Our housing policies and programs are still woefully inadequate to solve the problems we face today. Segregation by race or income always hurts Black and poor people disproportionately, and inevitably hurts the entire economy. My plans will help to address these issues and improve Oak Park for all.
How will you facilitate fair discussion, while navigating disagreement, to increase board productivity?
From parenting four boys and working at the Park District, to organizing with Oak Park Call to Action and The People’s Lobby, I have years of experience bringing people together. Through listening and mutual respect, I expect rigorous and productive democratic discourse.
My candidacy has always been powered by a network of support and accountability. Made up of family, friends, activists, and elected officials, that network has helped me refine my positions and organize. My leadership is collaborative. I call it co-governing. I can call upon anyone in this network for advice and support on any of the brave initiatives I am proposing. And I am accountable to all of them as a result.
I will continue to seek the advice of experts and all other community members before making decisions. I will defer major policy decisions to the appropriate commissions every time, and I will ensure that all our residents have access to our budget, agendas, and policies.
I sought the input from more than 35 content experts when developing my platform. We did not always agree on every point but the plans we developed are comprehensive and inclusive. I will continue to employ that type of co-governing as Village President.
What does community policing in Oak Park mean to you and do you believe the village should spend less, the same or more on policing and police facilities?
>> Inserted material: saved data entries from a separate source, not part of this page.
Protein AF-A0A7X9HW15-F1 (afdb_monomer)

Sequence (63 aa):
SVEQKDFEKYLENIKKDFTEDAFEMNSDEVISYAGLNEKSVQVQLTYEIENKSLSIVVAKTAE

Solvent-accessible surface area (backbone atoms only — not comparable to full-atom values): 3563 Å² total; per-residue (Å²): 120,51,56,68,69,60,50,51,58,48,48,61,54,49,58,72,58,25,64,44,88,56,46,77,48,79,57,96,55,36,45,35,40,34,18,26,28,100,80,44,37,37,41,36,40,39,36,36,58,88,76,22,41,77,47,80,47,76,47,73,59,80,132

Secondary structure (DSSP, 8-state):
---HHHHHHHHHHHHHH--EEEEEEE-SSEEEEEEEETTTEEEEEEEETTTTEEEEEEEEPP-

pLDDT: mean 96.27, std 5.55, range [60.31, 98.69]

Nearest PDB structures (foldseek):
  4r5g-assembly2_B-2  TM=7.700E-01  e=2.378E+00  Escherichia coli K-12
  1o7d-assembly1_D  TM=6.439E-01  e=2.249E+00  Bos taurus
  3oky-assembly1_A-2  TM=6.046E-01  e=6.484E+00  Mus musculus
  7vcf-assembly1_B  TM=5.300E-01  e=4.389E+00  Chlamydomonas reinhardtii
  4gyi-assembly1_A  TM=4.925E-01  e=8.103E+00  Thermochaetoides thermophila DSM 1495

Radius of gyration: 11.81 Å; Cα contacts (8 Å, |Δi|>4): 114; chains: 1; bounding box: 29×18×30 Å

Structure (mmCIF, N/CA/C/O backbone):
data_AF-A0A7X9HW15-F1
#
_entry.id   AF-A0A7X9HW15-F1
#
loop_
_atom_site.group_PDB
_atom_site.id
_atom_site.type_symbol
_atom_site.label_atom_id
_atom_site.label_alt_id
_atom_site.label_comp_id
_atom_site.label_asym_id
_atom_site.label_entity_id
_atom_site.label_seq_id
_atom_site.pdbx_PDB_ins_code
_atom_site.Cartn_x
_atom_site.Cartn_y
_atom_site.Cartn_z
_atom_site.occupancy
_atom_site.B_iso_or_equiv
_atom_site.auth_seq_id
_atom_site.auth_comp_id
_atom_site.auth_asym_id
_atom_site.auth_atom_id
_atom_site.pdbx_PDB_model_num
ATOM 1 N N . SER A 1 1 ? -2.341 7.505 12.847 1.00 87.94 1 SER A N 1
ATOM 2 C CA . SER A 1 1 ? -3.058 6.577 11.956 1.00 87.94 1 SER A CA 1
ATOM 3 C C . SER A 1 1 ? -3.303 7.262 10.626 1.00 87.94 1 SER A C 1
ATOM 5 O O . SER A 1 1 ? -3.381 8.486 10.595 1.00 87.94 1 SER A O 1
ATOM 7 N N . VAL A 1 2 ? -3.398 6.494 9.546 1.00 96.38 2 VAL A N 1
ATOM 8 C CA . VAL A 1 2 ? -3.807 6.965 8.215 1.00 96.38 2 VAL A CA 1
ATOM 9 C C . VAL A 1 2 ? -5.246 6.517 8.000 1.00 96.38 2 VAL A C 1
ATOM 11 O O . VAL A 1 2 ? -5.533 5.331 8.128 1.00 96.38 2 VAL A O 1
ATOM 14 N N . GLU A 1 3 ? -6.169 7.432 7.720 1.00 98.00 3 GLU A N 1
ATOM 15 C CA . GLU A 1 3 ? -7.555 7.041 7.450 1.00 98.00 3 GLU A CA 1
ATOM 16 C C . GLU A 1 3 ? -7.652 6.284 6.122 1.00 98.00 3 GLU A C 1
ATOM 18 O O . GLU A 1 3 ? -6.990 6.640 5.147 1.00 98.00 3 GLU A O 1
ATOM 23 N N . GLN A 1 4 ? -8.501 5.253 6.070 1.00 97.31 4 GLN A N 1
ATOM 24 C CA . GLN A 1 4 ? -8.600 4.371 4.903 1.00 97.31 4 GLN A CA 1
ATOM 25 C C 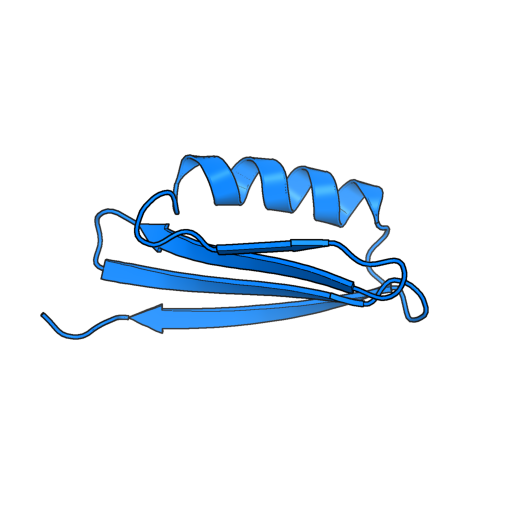. GLN A 1 4 ? -8.882 5.153 3.614 1.00 97.31 4 GLN A C 1
ATOM 27 O O . GLN A 1 4 ? -8.243 4.910 2.599 1.00 97.31 4 GLN A O 1
ATOM 32 N N . LYS A 1 5 ? -9.760 6.160 3.670 1.00 97.75 5 LYS A N 1
ATOM 33 C CA . LYS A 1 5 ? -10.087 7.011 2.513 1.00 97.75 5 LYS A CA 1
ATOM 34 C C . LYS A 1 5 ? -8.889 7.805 1.989 1.00 97.75 5 LYS A C 1
ATOM 36 O O . LYS A 1 5 ? -8.776 8.026 0.785 1.00 97.75 5 LYS A O 1
ATOM 41 N N . ASP A 1 6 ? -8.008 8.252 2.882 1.00 98.25 6 ASP A N 1
ATOM 42 C CA . ASP A 1 6 ? -6.798 8.977 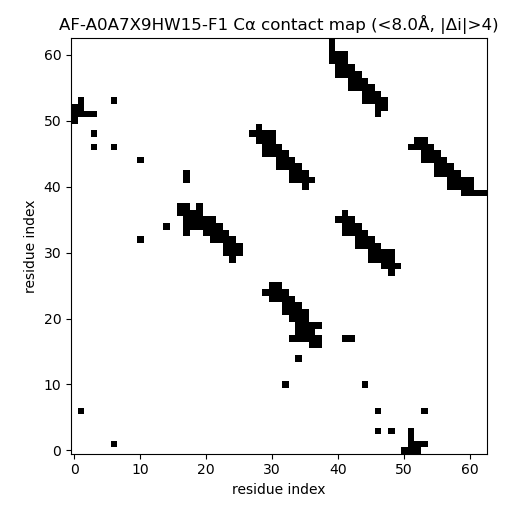2.491 1.00 98.25 6 ASP A CA 1
ATOM 43 C C . ASP A 1 6 ? -5.798 8.025 1.832 1.00 98.25 6 ASP A C 1
ATOM 45 O O . ASP A 1 6 ? -5.182 8.372 0.821 1.00 98.25 6 ASP A O 1
ATOM 49 N N . PHE A 1 7 ? -5.687 6.803 2.362 1.00 97.94 7 PHE A N 1
ATOM 50 C CA . PHE A 1 7 ? -4.908 5.740 1.743 1.00 97.94 7 PHE A CA 1
ATOM 51 C C . PHE A 1 7 ? -5.463 5.344 0.364 1.00 97.94 7 PHE A C 1
ATOM 53 O O . PHE A 1 7 ? -4.697 5.308 -0.593 1.00 97.94 7 PHE A O 1
ATOM 60 N N . GLU A 1 8 ? -6.771 5.121 0.220 1.00 97.81 8 GLU A N 1
ATOM 61 C CA . GLU A 1 8 ? -7.417 4.776 -1.057 1.00 97.81 8 GLU A CA 1
ATOM 62 C C . GLU A 1 8 ? -7.185 5.865 -2.112 1.00 97.81 8 GLU A C 1
ATOM 64 O O . GLU A 1 8 ? -6.792 5.573 -3.241 1.00 97.81 8 GLU A O 1
ATOM 69 N N . LYS A 1 9 ? -7.313 7.141 -1.729 1.00 98.38 9 LYS A N 1
ATOM 70 C CA . LYS A 1 9 ? -7.004 8.272 -2.613 1.00 98.38 9 LYS A CA 1
ATOM 71 C C . LYS A 1 9 ? -5.527 8.316 -3.017 1.00 98.38 9 LYS A C 1
ATOM 73 O O . LYS A 1 9 ? -5.202 8.689 -4.145 1.00 98.38 9 LYS A O 1
ATOM 78 N N . TYR A 1 10 ? -4.613 7.990 -2.105 1.00 97.81 10 TYR A N 1
ATOM 79 C CA . TYR A 1 10 ? -3.188 7.894 -2.426 1.00 97.81 10 TYR A CA 1
ATOM 80 C C . TYR A 1 10 ? -2.912 6.722 -3.376 1.00 97.81 10 TYR A C 1
ATOM 82 O O . TYR A 1 10 ? -2.220 6.899 -4.379 1.00 97.81 10 TYR A O 1
ATOM 90 N N . LEU A 1 11 ? -3.524 5.566 -3.117 1.00 97.94 11 LEU A N 1
ATOM 91 C CA . LEU A 1 11 ? -3.435 4.367 -3.941 1.00 97.94 11 LEU A CA 1
ATOM 92 C C . LEU A 1 11 ? -3.906 4.628 -5.378 1.00 97.94 11 LEU A C 1
ATOM 94 O O . LEU A 1 11 ? -3.211 4.249 -6.317 1.00 97.94 11 LEU A O 1
ATOM 98 N N . GLU A 1 12 ? -5.028 5.326 -5.569 1.00 97.75 12 GLU A N 1
ATOM 99 C CA . GLU A 1 12 ? -5.514 5.716 -6.901 1.00 97.75 12 GLU A CA 1
ATOM 100 C C . GLU A 1 12 ? -4.499 6.546 -7.693 1.00 97.75 12 GLU A C 1
ATOM 102 O O . GLU A 1 12 ? -4.445 6.447 -8.917 1.00 97.75 12 GLU A O 1
ATOM 107 N N . ASN A 1 13 ? -3.697 7.378 -7.025 1.00 97.25 13 ASN A N 1
ATOM 108 C CA . ASN A 1 13 ? -2.653 8.144 -7.702 1.00 97.25 13 ASN A CA 1
ATOM 109 C C . ASN A 1 13 ? -1.447 7.271 -8.036 1.00 97.25 13 ASN A C 1
ATOM 111 O O . ASN A 1 13 ? -0.929 7.367 -9.142 1.00 97.25 13 ASN A O 1
ATOM 115 N N . ILE A 1 14 ? -1.043 6.384 -7.126 1.00 97.69 14 ILE A N 1
ATOM 116 C CA . ILE A 1 14 ? 0.073 5.460 -7.356 1.00 97.69 14 ILE A CA 1
ATOM 117 C C . ILE A 1 14 ? -0.225 4.506 -8.519 1.00 97.69 14 ILE A C 1
ATOM 119 O O . ILE A 1 14 ? 0.628 4.314 -9.384 1.00 97.69 14 ILE A O 1
ATOM 123 N N . LYS A 1 15 ? -1.460 4.001 -8.614 1.00 97.50 15 LYS A N 1
ATOM 124 C CA . LYS A 1 15 ? -1.917 3.137 -9.714 1.00 97.50 1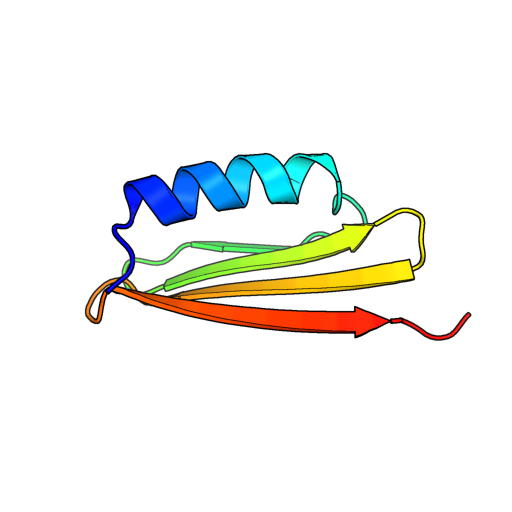5 LYS A CA 1
ATOM 125 C C . LYS A 1 15 ? -1.853 3.790 -11.103 1.00 97.50 15 LYS A C 1
ATOM 127 O O . LYS A 1 15 ? -1.947 3.071 -12.090 1.00 97.50 15 LYS A O 1
ATOM 132 N N . LYS A 1 16 ? -1.717 5.119 -11.208 1.00 97.81 16 LYS A N 1
ATOM 133 C CA . LYS A 1 16 ? -1.567 5.813 -12.503 1.00 97.81 16 LYS A CA 1
ATOM 134 C C . LYS A 1 16 ? -0.150 5.708 -13.060 1.00 97.81 16 LYS A C 1
ATOM 136 O O . LYS A 1 16 ? 0.003 5.653 -14.273 1.00 97.81 16 LYS A O 1
ATOM 141 N N . ASP A 1 17 ? 0.849 5.671 -12.180 1.00 97.62 17 ASP A N 1
ATOM 142 C CA . ASP A 1 17 ? 2.262 5.740 -12.564 1.00 97.62 17 ASP A CA 1
ATOM 143 C C . ASP A 1 17 ? 2.962 4.371 -12.495 1.00 97.62 17 ASP A C 1
ATOM 145 O O . ASP A 1 17 ? 3.921 4.138 -13.226 1.00 97.62 17 ASP A O 1
ATOM 149 N N . PHE A 1 18 ? 2.502 3.456 -11.632 1.00 97.94 18 PHE A N 1
ATOM 150 C CA . PHE A 1 18 ? 3.161 2.169 -11.351 1.00 97.94 18 PHE A CA 1
ATOM 151 C C . PHE A 1 18 ? 2.417 0.973 -11.963 1.00 97.94 18 PHE A C 1
ATOM 153 O O . PHE A 1 18 ? 2.045 0.033 -11.272 1.00 97.94 18 PHE A O 1
ATOM 160 N N . THR A 1 19 ? 2.147 1.028 -13.265 1.00 97.56 19 THR A N 1
ATOM 161 C CA . THR A 1 19 ? 1.227 0.088 -13.937 1.00 97.56 19 THR A CA 1
ATOM 162 C C . THR A 1 19 ? 1.841 -1.248 -14.367 1.00 97.56 19 THR A C 1
ATOM 164 O O . THR A 1 19 ? 1.098 -2.183 -14.668 1.00 97.56 19 THR A O 1
ATOM 167 N N . GLU A 1 20 ? 3.168 -1.357 -14.399 1.00 97.31 20 GLU A N 1
ATOM 168 C CA . GLU A 1 20 ? 3.879 -2.547 -14.874 1.00 97.31 20 GLU A CA 1
ATOM 169 C C . GLU A 1 20 ? 4.029 -3.585 -13.758 1.00 97.31 20 GLU A C 1
ATOM 171 O O . GLU A 1 20 ? 4.202 -3.228 -12.592 1.00 97.31 20 GLU A O 1
ATOM 176 N N . ASP A 1 21 ? 3.935 -4.874 -14.106 1.00 95.69 21 ASP A N 1
ATOM 177 C CA . ASP A 1 21 ? 3.978 -6.005 -13.162 1.00 95.69 21 ASP A CA 1
ATOM 178 C C . ASP A 1 21 ? 3.113 -5.794 -11.906 1.00 95.69 21 ASP A C 1
ATOM 180 O O . ASP A 1 21 ? 3.458 -6.196 -10.791 1.00 95.69 21 ASP A O 1
ATOM 184 N N . ALA A 1 22 ? 1.975 -5.122 -12.093 1.00 97.44 22 ALA A N 1
ATOM 185 C CA . ALA A 1 22 ? 1.133 -4.704 -10.994 1.00 97.44 22 ALA A CA 1
ATOM 186 C C . ALA A 1 22 ? 0.422 -5.900 -10.346 1.00 97.44 22 ALA A C 1
ATOM 188 O O . ALA A 1 22 ? -0.182 -6.743 -11.013 1.00 97.44 22 ALA A O 1
ATOM 189 N N . PHE A 1 23 ? 0.446 -5.925 -9.019 1.00 96.38 23 PHE A N 1
ATOM 190 C CA . PHE A 1 23 ? -0.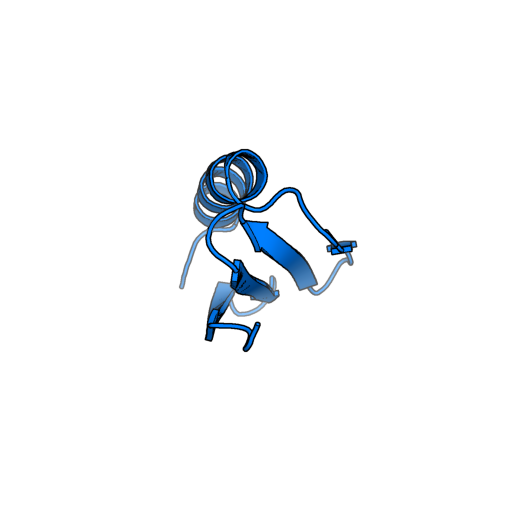267 -6.879 -8.186 1.00 96.38 23 PHE A CA 1
ATOM 191 C C . PHE A 1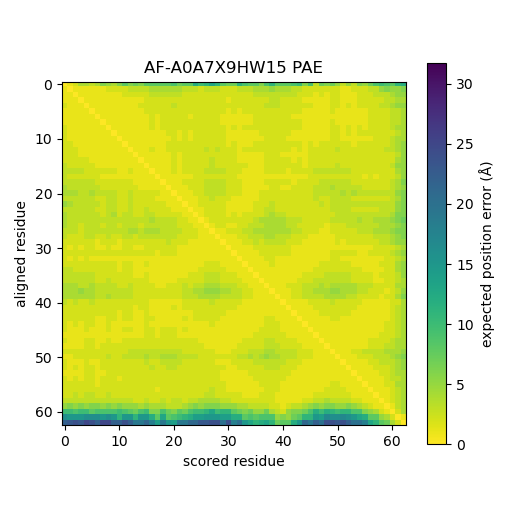 23 ? -1.118 -6.131 -7.163 1.00 96.38 23 PHE A C 1
ATOM 193 O O . PHE A 1 23 ? -0.667 -5.165 -6.551 1.00 96.38 23 PHE A O 1
ATOM 200 N N . GLU A 1 24 ? -2.343 -6.597 -6.949 1.00 97.56 24 GLU A N 1
ATOM 201 C CA . GLU A 1 24 ? -3.258 -6.042 -5.958 1.00 97.56 24 GLU A CA 1
ATOM 202 C C . GLU A 1 24 ? -3.876 -7.160 -5.123 1.00 97.56 24 GLU A C 1
ATOM 204 O O . GLU A 1 24 ? -4.287 -8.196 -5.649 1.00 97.56 24 GLU A O 1
ATOM 209 N N . MET A 1 25 ? -3.968 -6.924 -3.817 1.00 96.62 25 MET A N 1
ATOM 210 C CA . MET A 1 25 ? -4.630 -7.806 -2.868 1.00 96.62 25 MET A CA 1
ATOM 211 C C . MET A 1 25 ? -5.495 -6.975 -1.930 1.00 96.62 25 MET A C 1
ATOM 213 O O . MET A 1 25 ? -4.999 -6.066 -1.272 1.00 96.62 25 MET A O 1
ATOM 217 N N . ASN A 1 26 ? -6.772 -7.332 -1.839 1.00 96.19 26 ASN A N 1
ATOM 218 C CA . ASN A 1 26 ? -7.720 -6.739 -0.905 1.00 96.19 26 ASN A CA 1
ATOM 219 C C . ASN A 1 26 ? -8.333 -7.852 -0.056 1.00 96.19 26 ASN A C 1
ATOM 221 O O . ASN A 1 26 ? -8.862 -8.824 -0.598 1.00 96.19 26 ASN A O 1
ATOM 225 N N . SER A 1 27 ? -8.257 -7.704 1.260 1.00 96.50 27 SER A N 1
ATOM 226 C CA . SER A 1 27 ? -8.938 -8.540 2.245 1.00 96.50 27 SER A CA 1
ATOM 227 C C . SER A 1 27 ? -9.610 -7.661 3.299 1.00 96.50 27 SER A C 1
ATOM 229 O O . SER A 1 27 ? -9.465 -6.439 3.288 1.00 96.50 27 SER A O 1
ATOM 231 N N . ASP A 1 28 ? -10.320 -8.289 4.234 1.00 97.31 28 ASP A N 1
ATOM 232 C CA . ASP A 1 28 ? -10.935 -7.588 5.367 1.00 97.31 28 ASP A CA 1
ATOM 233 C C . ASP A 1 28 ? -9.894 -7.008 6.348 1.00 97.31 28 ASP A C 1
ATOM 235 O O . ASP A 1 28 ? -10.226 -6.155 7.167 1.00 97.31 28 ASP A O 1
ATOM 239 N N . GLU A 1 29 ? -8.636 -7.453 6.261 1.00 97.62 29 GLU A N 1
ATOM 240 C CA . GLU A 1 29 ? -7.543 -7.045 7.154 1.00 97.62 29 GLU A CA 1
ATOM 241 C C . GLU A 1 29 ? -6.569 -6.070 6.477 1.00 97.62 29 GLU A C 1
ATOM 243 O O . GLU A 1 29 ? -6.014 -5.180 7.127 1.00 97.62 29 GLU A O 1
ATOM 248 N N . VAL A 1 30 ? -6.326 -6.238 5.172 1.00 97.94 30 VAL A N 1
ATOM 249 C CA . VAL A 1 30 ? -5.250 -5.544 4.457 1.00 97.94 30 VAL A CA 1
ATOM 250 C C . VAL A 1 30 ? -5.673 -5.137 3.049 1.00 97.94 30 VAL A C 1
ATOM 252 O O . VAL A 1 30 ? -6.241 -5.925 2.295 1.00 97.94 30 VAL A O 1
ATOM 255 N N . ILE A 1 31 ? -5.271 -3.928 2.656 1.00 98.31 31 ILE A N 1
ATOM 256 C CA . ILE A 1 31 ? -5.219 -3.492 1.259 1.00 98.31 31 ILE A CA 1
ATOM 257 C C . ILE A 1 31 ? -3.753 -3.385 0.843 1.00 98.31 31 ILE A C 1
ATOM 259 O O . ILE A 1 31 ? -2.981 -2.645 1.450 1.00 98.31 31 ILE A O 1
ATOM 263 N N . SER A 1 32 ? -3.348 -4.102 -0.200 1.00 98.19 32 SER A N 1
ATOM 264 C CA . SER A 1 32 ? -1.982 -4.074 -0.714 1.00 98.19 32 SER A CA 1
ATOM 265 C C . SER A 1 32 ? -1.940 -3.897 -2.222 1.00 98.19 32 SER A C 1
ATOM 267 O O . SER A 1 32 ? -2.770 -4.420 -2.964 1.00 98.19 32 SER A O 1
ATOM 269 N N . TYR A 1 33 ? -0.931 -3.161 -2.668 1.00 98.69 33 TYR A N 1
ATOM 270 C CA . TYR A 1 33 ? -0.631 -2.942 -4.069 1.00 98.69 33 TYR A CA 1
ATOM 271 C C . TYR A 1 33 ? 0.875 -2.948 -4.278 1.00 98.69 33 TYR A C 1
ATOM 273 O O . TYR A 1 33 ? 1.601 -2.317 -3.515 1.00 98.69 33 TYR A O 1
ATOM 281 N N . ALA A 1 34 ? 1.344 -3.613 -5.320 1.00 98.25 34 ALA A N 1
ATOM 282 C CA . ALA A 1 34 ? 2.710 -3.510 -5.795 1.00 98.25 34 ALA A CA 1
ATOM 283 C C . ALA A 1 34 ? 2.700 -3.204 -7.289 1.00 98.25 34 ALA A C 1
ATOM 285 O O . ALA A 1 34 ? 1.811 -3.663 -8.000 1.00 98.25 34 ALA A O 1
ATOM 286 N N . GLY A 1 35 ? 3.680 -2.445 -7.760 1.00 98.06 35 GLY A N 1
ATOM 287 C CA . GLY A 1 35 ? 3.810 -2.131 -9.177 1.00 98.06 35 GLY A CA 1
ATOM 288 C C . GLY A 1 35 ? 5.145 -1.483 -9.504 1.00 98.06 35 GLY A C 1
ATOM 289 O O . GLY A 1 35 ? 5.835 -0.963 -8.622 1.00 98.06 35 GLY A O 1
ATOM 290 N N . LEU A 1 36 ? 5.506 -1.529 -10.779 1.00 97.69 36 LEU A N 1
ATOM 291 C CA . LEU A 1 36 ? 6.693 -0.924 -1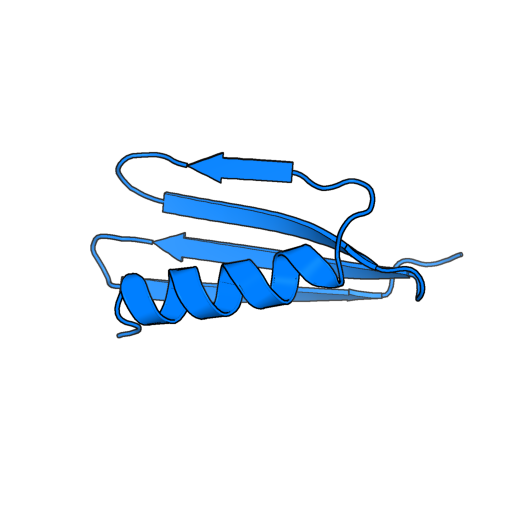1.363 1.00 97.69 36 LEU A CA 1
ATOM 292 C C . LEU A 1 36 ? 6.270 0.245 -12.267 1.00 97.69 36 LEU A C 1
ATOM 294 O O . LEU A 1 36 ? 5.205 0.214 -12.884 1.00 97.69 36 LEU A O 1
ATOM 298 N N . ASN A 1 37 ? 7.080 1.299 -12.324 1.00 96.81 37 ASN A N 1
ATOM 299 C CA . ASN A 1 37 ? 6.904 2.382 -13.294 1.00 96.81 37 ASN A CA 1
ATOM 300 C C . ASN A 1 37 ? 7.930 2.300 -14.434 1.00 96.81 37 ASN A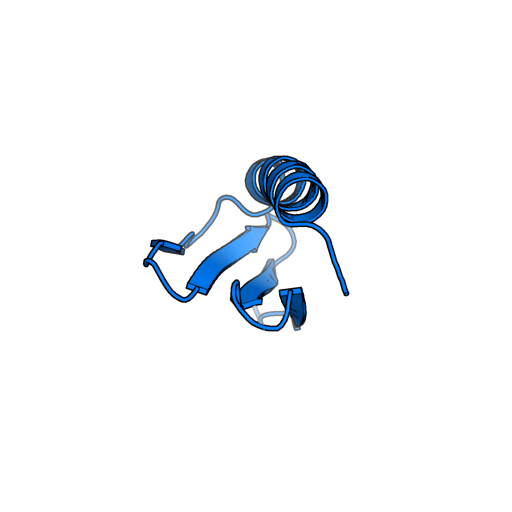 C 1
ATOM 302 O O . ASN A 1 37 ? 8.945 1.617 -14.314 1.00 96.81 37 ASN A O 1
ATOM 306 N N . GLU A 1 38 ? 7.730 3.112 -15.477 1.00 95.62 38 GLU A N 1
ATOM 307 C CA . GLU A 1 38 ? 8.591 3.188 -16.676 1.00 95.62 38 GLU A CA 1
ATOM 308 C C . GLU A 1 38 ? 10.071 3.537 -16.389 1.00 95.62 38 GLU A C 1
ATOM 310 O O . GLU A 1 38 ? 10.911 3.537 -17.287 1.00 95.62 38 GLU A O 1
ATOM 315 N N . LYS A 1 39 ? 10.413 3.898 -15.144 1.00 94.88 39 LYS A N 1
ATOM 316 C CA . LYS A 1 39 ? 11.775 4.245 -14.703 1.00 94.88 39 LYS A CA 1
ATOM 317 C C . LYS A 1 39 ? 12.432 3.129 -13.889 1.00 94.88 39 LYS A C 1
ATOM 319 O O . LYS A 1 39 ? 13.412 3.403 -13.187 1.00 94.88 39 LYS A O 1
ATOM 324 N N . SER A 1 40 ? 11.887 1.913 -13.935 1.00 95.06 40 SER A N 1
ATOM 325 C CA . SER A 1 40 ? 12.390 0.760 -13.181 1.00 95.06 40 SER A CA 1
ATOM 326 C C . SER A 1 40 ? 12.396 1.016 -11.667 1.00 95.06 40 SER A C 1
ATOM 328 O O . SER A 1 40 ? 13.308 0.620 -10.939 1.00 95.06 40 SER A O 1
ATOM 330 N N . VAL A 1 41 ? 11.392 1.745 -11.171 1.00 96.94 41 VAL A N 1
ATOM 331 C CA . VAL A 1 41 ? 11.156 1.913 -9.733 1.00 96.94 41 VAL A CA 1
ATOM 332 C C . VAL A 1 41 ? 9.950 1.075 -9.349 1.00 96.94 41 VAL A C 1
ATOM 334 O O . VAL A 1 41 ? 8.866 1.261 -9.894 1.00 96.94 41 VAL A O 1
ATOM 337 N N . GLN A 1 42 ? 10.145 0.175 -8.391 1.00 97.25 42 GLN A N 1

We know what makes people safe. It’s good jobs, good healthcare, affordable housing, and accessible community services. The problem is that we’re funding policing and incarceration to the detriment of those things. And that’s not what we need to effectively take care of our community and keep our neighbors safe.
I will help create a truly independent Citizen Police Oversight Commission, where commissioners are diverse and have true oversight authority, including subpoena powers.
I would suggest that we change ambiguous and harmful laws, like the bike registry ordinance, to reduce field interrogations. About one in five Oak Park residents are Black. So there is no reason eight out of ten people stopped for police field interrogations are Black. And 95 out of 100 youth stopped by police are also Black. These stops criminalize our neighbors, causing trauma and other health problems.
Since policing is such a significant portion of the budget and police are currently expected to address issues far beyond their prescribed job, I believe we must remain open to all possibilities for organizing our budget, including the police budget.